I am finishing up staining my red oak table top and I'm trying to decide how I want to attach it to the steel frame. The table top thickness is only about 1" thick so I'm considering either using short wood screws or using epoxy to put some threaded insert in it and use short bolts. I will slot the steel to allow for movement so I want the screws or bolts to be fairly loose. I also want to table top to be easily removable from the frame so I'm thinking bolts would be nice but I've never attempted using epoxy and inserts. What say you? See table top below. Don't have the frame built yet but it will be 4" I-beam similar to the picture below.


----------



## AandCstyle (Mar 21, 2012)

Use a forstner bit to drill the appropriate sized hole with a stop on the bit. Then drive in a T-nut. I think the rest of your plan sounds good.


----------



## Slabguy (Jul 23, 2013)

Thanks Art. That sounds like a good plan but one question. I was afraid if I just put in a t-nut on the underside of the table top that with the top bolted down if someone bumps up on the table top while going to stand up or something it would just pull the t-nut out. Are they stronger than that?


----------



## Quanter50 (Feb 11, 2012)

Looking good! It's begging for a nice 3" wide black walnut edging to finish it off.


----------



## Slabguy (Jul 23, 2013)

Thanks Quanter, That would look nice.

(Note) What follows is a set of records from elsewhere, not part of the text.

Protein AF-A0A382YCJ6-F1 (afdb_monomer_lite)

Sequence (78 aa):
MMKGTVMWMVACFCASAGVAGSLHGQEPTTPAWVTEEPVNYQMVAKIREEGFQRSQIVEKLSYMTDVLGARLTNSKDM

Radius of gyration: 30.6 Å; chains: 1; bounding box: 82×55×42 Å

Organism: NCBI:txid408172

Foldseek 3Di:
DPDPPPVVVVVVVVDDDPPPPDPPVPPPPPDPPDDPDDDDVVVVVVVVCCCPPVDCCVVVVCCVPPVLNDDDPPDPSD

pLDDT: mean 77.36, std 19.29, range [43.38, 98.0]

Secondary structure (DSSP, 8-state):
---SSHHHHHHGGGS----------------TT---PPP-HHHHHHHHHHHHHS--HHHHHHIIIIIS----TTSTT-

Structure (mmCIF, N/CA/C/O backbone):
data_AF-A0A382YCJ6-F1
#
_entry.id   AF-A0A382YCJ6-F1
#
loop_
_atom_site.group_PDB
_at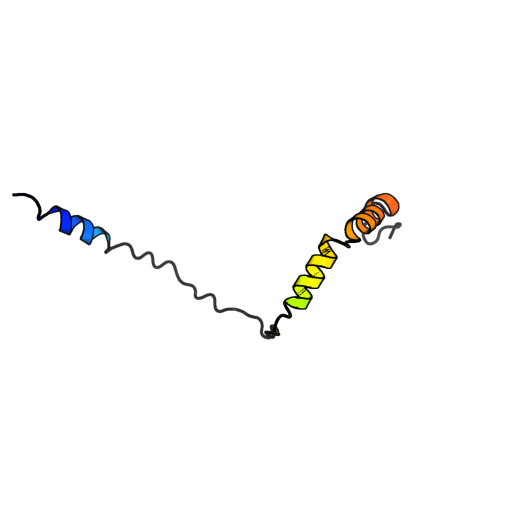om_site.id
_atom_site.type_symbol
_atom_site.label_atom_id
_atom_site.label_alt_id
_atom_site.label_comp_id
_atom_site.label_asym_id
_atom_site.label_entity_id
_atom_site.label_seq_id
_atom_site.pdbx_PDB_ins_code
_atom_site.Cartn_x
_atom_site.Cartn_y
_atom_site.Cartn_z
_atom_site.occupancy
_atom_site.B_iso_or_equiv
_atom_site.auth_seq_id
_atom_site.auth_comp_id
_atom_site.auth_asym_id
_atom_site.auth_atom_id
_atom_site.pdbx_PDB_model_num
ATOM 1 N N . MET A 1 1 ? -59.040 -46.144 15.037 1.00 56.03 1 MET A N 1
ATOM 2 C CA . MET A 1 1 ? -58.050 -47.120 15.550 1.00 56.03 1 MET A CA 1
ATOM 3 C C . MET A 1 1 ? -56.771 -46.934 14.730 1.00 56.03 1 MET A C 1
ATOM 5 O O . MET A 1 1 ? -56.923 -46.662 13.552 1.00 56.03 1 MET A O 1
ATOM 9 N N . MET A 1 2 ? -55.572 -46.999 15.330 1.00 55.47 2 MET A N 1
ATOM 10 C CA . MET A 1 2 ? -54.239 -46.695 14.734 1.00 55.47 2 MET A CA 1
ATOM 11 C C . MET A 1 2 ? -53.799 -45.212 14.759 1.00 55.47 2 MET A C 1
ATOM 13 O O . MET A 1 2 ? -53.648 -44.577 13.724 1.00 55.47 2 MET A O 1
ATOM 17 N N . LYS A 1 3 ? -53.552 -44.649 15.954 1.00 57.94 3 LYS A N 1
ATOM 18 C CA . LYS A 1 3 ? -52.762 -43.400 16.120 1.00 57.94 3 LYS A CA 1
ATOM 19 C C . LYS A 1 3 ? -51.703 -43.457 17.243 1.00 57.94 3 LYS A C 1
ATOM 21 O O . LYS A 1 3 ? -51.051 -42.458 17.506 1.00 57.94 3 LYS A O 1
ATOM 26 N N . GLY A 1 4 ? -51.514 -44.606 17.903 1.00 54.88 4 GLY A N 1
ATOM 27 C CA . GLY A 1 4 ? -50.697 -44.703 19.126 1.00 54.88 4 GLY A CA 1
ATOM 28 C C . GLY A 1 4 ? -49.254 -45.199 18.960 1.00 54.88 4 GLY A C 1
ATOM 29 O O . GLY A 1 4 ? -48.431 -44.928 19.823 1.00 54.88 4 GLY A O 1
ATOM 30 N N . THR A 1 5 ? -48.919 -45.903 17.874 1.00 56.25 5 THR A N 1
ATOM 31 C CA . THR A 1 5 ? -47.639 -46.645 17.791 1.00 56.25 5 THR A CA 1
ATOM 32 C C . THR A 1 5 ? -46.533 -45.892 17.044 1.00 56.25 5 THR A C 1
ATOM 34 O O . THR A 1 5 ? -45.356 -46.127 17.288 1.00 56.25 5 THR A O 1
ATOM 37 N N . VAL A 1 6 ? -46.880 -44.935 16.178 1.00 55.38 6 VAL A N 1
ATOM 38 C CA . VAL A 1 6 ? -45.894 -44.195 15.362 1.00 55.38 6 VAL A CA 1
ATOM 39 C C . VAL A 1 6 ? -45.204 -43.072 16.156 1.00 55.38 6 VAL A C 1
ATOM 41 O O . VAL A 1 6 ? -44.071 -42.714 15.852 1.00 55.38 6 VAL A O 1
ATOM 44 N N . MET A 1 7 ? -45.825 -42.570 17.231 1.00 53.47 7 MET A N 1
ATOM 45 C CA . MET A 1 7 ? -45.250 -41.499 18.064 1.00 53.47 7 MET A CA 1
ATOM 46 C C . MET A 1 7 ? -44.043 -41.974 18.897 1.00 53.47 7 MET A C 1
ATOM 48 O O . MET A 1 7 ? -43.108 -41.213 19.121 1.00 53.47 7 MET A O 1
ATOM 52 N N . TRP A 1 8 ? -44.022 -43.244 19.318 1.00 47.09 8 TRP A N 1
ATOM 53 C CA . TRP A 1 8 ? -42.912 -43.802 20.106 1.00 47.09 8 TRP A CA 1
ATOM 54 C C . TRP A 1 8 ? -41.670 -44.124 19.264 1.00 47.09 8 TRP A C 1
ATOM 56 O O . TRP A 1 8 ? -40.553 -44.090 19.775 1.00 47.09 8 TRP A O 1
ATOM 66 N N . MET A 1 9 ? -41.838 -44.380 17.965 1.00 46.62 9 MET A N 1
ATOM 67 C CA . MET A 1 9 ? -40.725 -44.747 17.085 1.00 46.62 9 MET A CA 1
ATOM 68 C C . MET A 1 9 ? -39.898 -43.530 16.624 1.00 46.62 9 MET A C 1
ATOM 70 O O . MET A 1 9 ? -38.724 -43.686 16.310 1.00 46.62 9 MET A O 1
ATOM 74 N N . VAL A 1 10 ? -40.460 -42.313 16.675 1.00 55.00 10 VAL A N 1
ATOM 75 C CA . VAL A 1 10 ? -39.711 -41.056 16.458 1.00 55.00 10 VAL A CA 1
ATOM 76 C C . VAL A 1 10 ? -38.930 -40.639 17.713 1.00 55.00 10 VAL A C 1
ATOM 78 O O . VAL A 1 10 ? -37.829 -40.109 17.601 1.00 55.00 10 VAL A O 1
ATOM 81 N N . ALA A 1 11 ? -39.435 -40.947 18.913 1.00 50.75 11 ALA A N 1
ATOM 82 C CA . ALA A 1 11 ? -38.761 -40.610 20.171 1.00 50.75 11 ALA A CA 1
ATOM 83 C C . ALA A 1 11 ? -37.502 -41.460 20.447 1.00 50.75 11 ALA A C 1
ATOM 85 O O . ALA A 1 11 ? -36.623 -41.041 21.198 1.00 50.75 11 ALA A O 1
ATOM 86 N N . CYS A 1 12 ? -37.377 -42.634 19.819 1.00 44.97 12 CYS A N 1
ATOM 87 C CA . CYS A 1 12 ? -36.255 -43.549 20.047 1.00 44.97 12 CYS A CA 1
ATOM 88 C C . CYS A 1 1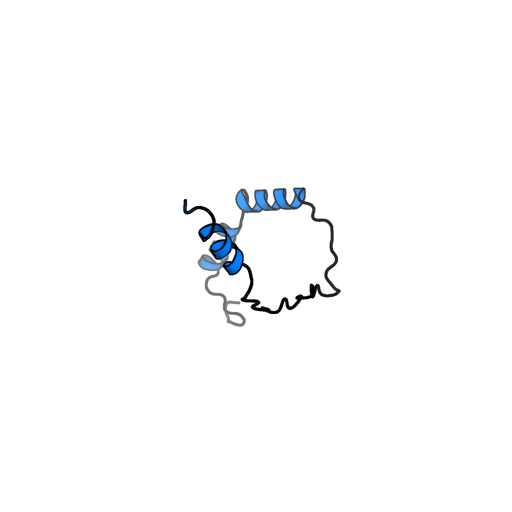2 ? -35.012 -43.246 19.188 1.00 44.97 12 CYS A C 1
ATOM 90 O O . CYS A 1 12 ? -33.935 -43.762 19.476 1.00 44.97 12 CYS A O 1
ATOM 92 N N . PHE A 1 13 ? -35.121 -42.383 18.169 1.00 43.38 13 PHE A N 1
ATOM 93 C CA . PHE A 1 13 ? -33.965 -41.975 17.356 1.00 43.38 13 PHE A CA 1
ATOM 94 C C . PHE A 1 13 ? -33.118 -40.870 18.019 1.00 43.38 13 PHE A C 1
ATOM 96 O O . PHE A 1 13 ? -32.064 -40.498 17.512 1.00 43.38 13 PHE A O 1
ATOM 103 N N . CYS A 1 14 ? -33.525 -40.374 19.191 1.00 49.16 14 CYS A N 1
ATOM 104 C CA . CYS A 1 14 ? -32.781 -39.360 19.940 1.00 49.16 14 CYS A CA 1
ATOM 105 C C . CYS A 1 14 ? -31.722 -39.921 20.915 1.00 49.16 14 CYS A C 1
ATOM 107 O O . CYS A 1 14 ? -31.115 -39.128 21.627 1.00 49.16 14 CYS A O 1
ATOM 109 N N . ALA A 1 15 ? -31.482 -41.241 20.988 1.00 54.03 15 ALA A N 1
ATOM 110 C CA . ALA A 1 15 ? -30.829 -41.828 22.171 1.00 54.03 15 ALA A CA 1
ATOM 111 C C . ALA A 1 15 ? -29.519 -42.627 21.991 1.00 54.03 15 ALA A C 1
ATOM 113 O O . ALA A 1 15 ? -29.006 -43.111 22.996 1.00 54.03 15 ALA A O 1
ATOM 114 N N . SER A 1 16 ? -28.909 -42.771 20.807 1.00 60.62 16 SER A N 1
ATOM 115 C CA . SER A 1 16 ? -27.612 -43.480 20.747 1.00 60.62 16 SER A CA 1
ATOM 116 C C . SER A 1 16 ? -26.778 -43.193 19.500 1.00 60.62 16 SER A C 1
ATOM 118 O O . SER A 1 16 ? -26.801 -43.953 18.538 1.00 60.62 16 SER A O 1
ATOM 120 N N . ALA A 1 17 ? -25.982 -42.131 19.552 1.00 55.50 17 ALA A N 1
ATOM 121 C CA . ALA A 1 17 ? -24.638 -42.120 18.976 1.00 55.50 17 ALA A CA 1
ATOM 122 C C . ALA A 1 17 ? -23.881 -40.933 19.575 1.00 55.50 17 ALA A C 1
ATOM 124 O O . ALA A 1 17 ? -23.700 -39.891 18.949 1.00 55.50 17 ALA A O 1
ATOM 125 N N . GLY A 1 18 ? -23.467 -41.098 20.832 1.00 52.75 18 GLY A N 1
ATOM 126 C CA . GLY A 1 18 ? -22.399 -40.295 21.400 1.00 52.75 18 GLY A CA 1
ATOM 127 C C . GLY A 1 18 ? -21.117 -40.566 20.624 1.00 52.75 18 GLY A C 1
ATOM 128 O O . GLY A 1 18 ? -20.346 -41.449 20.983 1.00 52.75 18 GLY A O 1
ATOM 129 N N . VAL A 1 19 ? -20.877 -39.798 19.565 1.00 53.72 19 VAL A N 1
ATOM 130 C CA . VAL A 1 19 ? -19.508 -39.478 19.178 1.00 53.72 19 VAL A CA 1
ATOM 131 C C . VAL A 1 19 ? -19.085 -38.390 20.148 1.00 53.72 19 VAL A C 1
ATOM 133 O O . VAL A 1 19 ? -19.374 -37.210 19.961 1.00 53.72 19 VAL A O 1
ATOM 136 N N . ALA A 1 20 ? -18.438 -38.819 21.230 1.00 50.53 20 ALA A N 1
ATOM 137 C CA . ALA A 1 20 ? -17.534 -37.988 22.002 1.00 50.53 20 ALA A CA 1
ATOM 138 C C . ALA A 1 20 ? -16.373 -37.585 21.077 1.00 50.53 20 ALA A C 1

I think I would have to cut off about another 2" off that top left corner in the second picture if I was going to do that. It gets skinnier right there because it was the edge of the sawn board.


----------



## AandCstyle (Mar 21, 2012)

I know that they can be pulled out if you try, but I wouldn't think that a casual bump would do it. You could add a few extras or try epoxy if you are careful to not get it inside the threads.


----------



## Slabguy (Jul 23, 2013)

Thanks Art. That seems like it will be the best option.


----------